Can someone give an example of a cyclic subgroup?

cyclic subgroup of what?

any kind? I don't unerstand it, at all

...

do you mean that you want an example of a cyclic group?

yes

okay sure

{0, 1, 2, 3, 4, 5, 6, 7, 8, 9}, with addition modulo 10

@stray reef Are they're a subgroup of Z?

no, this group is not a subgroup of Z

I was looking for a cyclic subgroup

a cyclic subgroup of Z?

A cyclic subgroup in general

there's no such thing as a "subgroup in general"

it's always "subgroup of <group>"

just like there's no such thing as a "subset in general"

alright, a subgroup of Z

a cyclic subgroup of Z

2Z

Even numbers under usual addition

@gritty crescent How is it a cyclic subgroup?

Might be off here

Okay yeah

This group is isomorphic to Z itself if I'm not wrong

(And 2/-2 are generators)

pretty much my issue

The cyclic subgroups of Z are just nZ since nZ=<n>

Cyclic just means generated by a single element

It doesn’t have to cycle back around

huh

Yep

Alright the question i have is I've got a group G
wth objects a,b∈G with an ending limit
that gcd(o(a),o(b))=1
show that : ⟨a⟩∩⟨b⟩={e}

You’re a bad cheater

It's a practice test question

Right

Can you help me? You don't have to give the solution just explain the concepts given

No

Ask me tomorrow when the test is finished

It's not a test, and fine

Assuming I won't find someone to help me than

It’ll be faster to just think for yourself

I can't if I don't understand the question

Goodluck

Do you understand what the question is asking of you?

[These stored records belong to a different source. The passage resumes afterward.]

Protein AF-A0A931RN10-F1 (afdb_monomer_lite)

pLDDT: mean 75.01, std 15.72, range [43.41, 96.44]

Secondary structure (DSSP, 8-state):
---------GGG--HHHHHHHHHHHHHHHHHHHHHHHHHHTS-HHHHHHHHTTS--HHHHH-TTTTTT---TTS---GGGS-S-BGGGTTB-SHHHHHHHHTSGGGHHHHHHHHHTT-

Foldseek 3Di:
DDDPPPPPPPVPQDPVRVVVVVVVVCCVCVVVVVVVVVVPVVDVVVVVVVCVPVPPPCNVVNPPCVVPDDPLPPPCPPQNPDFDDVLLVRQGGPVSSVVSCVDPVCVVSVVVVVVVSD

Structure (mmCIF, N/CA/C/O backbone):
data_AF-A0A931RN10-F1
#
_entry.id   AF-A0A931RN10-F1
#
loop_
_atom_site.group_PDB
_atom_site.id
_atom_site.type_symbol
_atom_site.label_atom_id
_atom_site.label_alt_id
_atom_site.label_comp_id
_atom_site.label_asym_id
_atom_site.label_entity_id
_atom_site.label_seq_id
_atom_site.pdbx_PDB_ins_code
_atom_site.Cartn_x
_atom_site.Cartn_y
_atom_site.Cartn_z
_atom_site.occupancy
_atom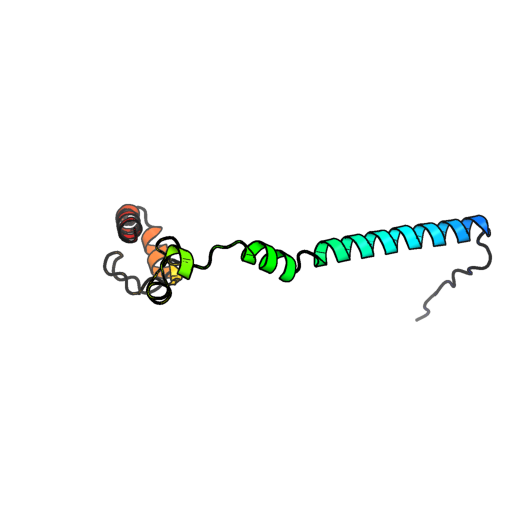_site.B_iso_or_equiv
_atom_site.auth_seq_id
_atom_site.auth_comp_id
_atom_site.auth_asym_id
_atom_site.auth_atom_id
_atom_site.pdbx_PDB_model_num
ATOM 1 N N . MET A 1 1 ? 27.099 -37.803 -32.701 1.00 46.97 1 MET A N 1
ATOM 2 C CA . MET A 1 1 ? 27.671 -36.650 -31.970 1.00 46.97 1 MET A CA 1
ATOM 3 C C . MET A 1 1 ? 28.711 -35.975 -32.867 1.00 46.97 1 MET A C 1
ATOM 5 O O . MET A 1 1 ? 29.823 -36.469 -32.968 1.00 46.97 1 MET A O 1
ATOM 9 N N . LYS A 1 2 ? 28.346 -34.924 -33.612 1.00 44.22 2 LYS A N 1
ATOM 10 C CA . LYS A 1 2 ? 29.301 -34.106 -34.384 1.00 44.22 2 LYS A CA 1
ATOM 11 C C . LYS A 1 2 ? 28.713 -32.703 -34.527 1.00 44.22 2 LYS A C 1
ATOM 13 O O . LYS A 1 2 ? 27.770 -32.495 -35.282 1.00 44.22 2 LYS A O 1
ATOM 18 N N . ARG A 1 3 ? 29.192 -31.774 -33.694 1.00 46.41 3 ARG A N 1
ATOM 19 C CA . ARG A 1 3 ? 28.812 -30.359 -33.740 1.00 46.41 3 ARG A CA 1
ATOM 20 C C . ARG A 1 3 ? 29.481 -29.749 -34.970 1.00 46.41 3 ARG A C 1
ATOM 22 O O . ARG A 1 3 ? 30.701 -29.622 -34.990 1.00 46.41 3 ARG A O 1
ATOM 29 N N . HIS A 1 4 ? 28.700 -29.385 -35.981 1.00 43.41 4 HIS A N 1
ATOM 30 C CA . HIS A 1 4 ? 29.162 -28.479 -37.028 1.00 43.41 4 HIS A CA 1
ATOM 31 C C . HIS A 1 4 ? 29.166 -27.063 -36.450 1.00 43.41 4 HIS A C 1
ATOM 33 O O . HIS A 1 4 ? 28.203 -26.318 -36.577 1.00 43.41 4 HIS A O 1
ATOM 39 N N . ILE A 1 5 ? 30.248 -26.719 -35.752 1.00 57.25 5 ILE A N 1
ATOM 40 C CA . ILE A 1 5 ? 30.595 -25.323 -35.500 1.00 57.25 5 ILE A CA 1
ATOM 41 C C . ILE A 1 5 ? 31.218 -24.844 -36.807 1.00 57.25 5 ILE A C 1
ATOM 43 O O . ILE A 1 5 ? 32.394 -25.087 -37.070 1.00 57.25 5 ILE A O 1
ATOM 47 N N . THR A 1 6 ? 30.409 -24.250 -37.681 1.00 52.34 6 THR A N 1
ATOM 48 C CA . THR A 1 6 ? 30.928 -23.521 -38.836 1.00 52.34 6 THR A CA 1
ATOM 49 C C . THR A 1 6 ? 31.655 -22.299 -38.299 1.00 52.34 6 THR A C 1
ATOM 51 O O . THR A 1 6 ? 31.031 -21.336 -37.857 1.00 52.34 6 THR A O 1
ATOM 54 N N . SER A 1 7 ? 32.983 -22.367 -38.290 1.00 53.25 7 SER A N 1
ATOM 55 C CA . SER A 1 7 ? 33.854 -21.218 -38.097 1.00 53.25 7 SER A CA 1
ATOM 56 C C . SER A 1 7 ? 33.514 -20.179 -39.165 1.00 53.25 7 SER A C 1
ATOM 58 O O . SER A 1 7 ? 33.864 -20.346 -40.335 1.00 53.25 7 SER A O 1
ATOM 60 N N . PHE A 1 8 ? 32.791 -19.130 -38.787 1.00 51.97 8 PHE A N 1
ATOM 61 C CA . PHE A 1 8 ? 32.592 -17.975 -39.649 1.00 51.97 8 PHE A CA 1
ATOM 62 C C . PHE A 1 8 ? 33.944 -17.258 -39.745 1.00 51.97 8 PHE A C 1
ATOM 64 O O . PHE A 1 8 ? 34.377 -16.584 -38.813 1.00 51.97 8 PHE A O 1
ATOM 71 N N . SER A 1 9 ? 34.677 -17.526 -40.825 1.00 49.09 9 SER A N 1
ATOM 72 C CA . SER A 1 9 ? 36.005 -16.965 -41.051 1.00 49.09 9 SER A CA 1
ATOM 73 C C . SER A 1 9 ? 35.877 -15.463 -41.306 1.00 49.09 9 SER A C 1
ATOM 75 O O . SER A 1 9 ? 35.311 -15.035 -42.309 1.00 49.09 9 SER A O 1
ATOM 77 N N . ILE A 1 10 ? 36.416 -14.661 -40.387 1.00 56.09 10 ILE A N 1
ATOM 78 C CA . ILE A 1 10 ? 36.391 -13.185 -40.367 1.00 56.09 10 ILE A CA 1
ATOM 79 C C . ILE A 1 10 ? 37.237 -12.582 -41.520 1.00 56.09 10 ILE A C 1
ATOM 81 O O . ILE A 1 10 ? 37.296 -11.372 -41.706 1.00 56.09 10 ILE A O 1
ATOM 85 N N . ALA A 1 11 ? 37.888 -13.426 -42.328 1.00 53.38 11 ALA A N 1
ATOM 86 C CA . ALA A 1 11 ? 38.885 -13.056 -43.332 1.00 53.38 11 ALA A CA 1
ATOM 87 C C . ALA A 1 11 ? 38.325 -12.510 -44.666 1.00 53.38 11 ALA A C 1
ATOM 89 O O . ALA A 1 11 ? 39.102 -12.233 -45.572 1.00 53.38 11 ALA A O 1
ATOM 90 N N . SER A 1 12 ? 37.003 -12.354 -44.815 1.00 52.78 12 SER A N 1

And the hypothesis given to you?

I don't. That's why I'm here

Do you know what the order of an element is?

On 3 shelves there vertically,one under another you need to put n compact disks.In each of the shelves the compact disks are put vertically one after another.Each of the shelves can have n disks.how many different ways are there for the disks to be put?

@gritty crescent I don't

Does anyone maybe know this one?

Then I'm afraid you'll have to go back and see some of group theory first. I would have to write out the entire answer otherwise, and I'm not willing to give it away.

@gritty crescent fully aware of that, can you link me anywhere?

Sure. If you're looking for a book, Dummit and Foote's Abstract Algebra is great, you could look into the group theory part.

For video lectures, there's a playlist by ICTP on Abstract Algebra, another one by Richard Borcherds, and yet another one by Daniil Rudenko. They would be insufficient by themselves, but supplemented by the above book, they might help.

Hmm. Well assuming for now just to understand the question, what would be the laconic material I need to go over?

The definition of a group, some examples of groups, order of element/group and some other elementary results.

definition of a group is that is a set based on a function that is enclosed within that set. (there's also that the function needs to be associative)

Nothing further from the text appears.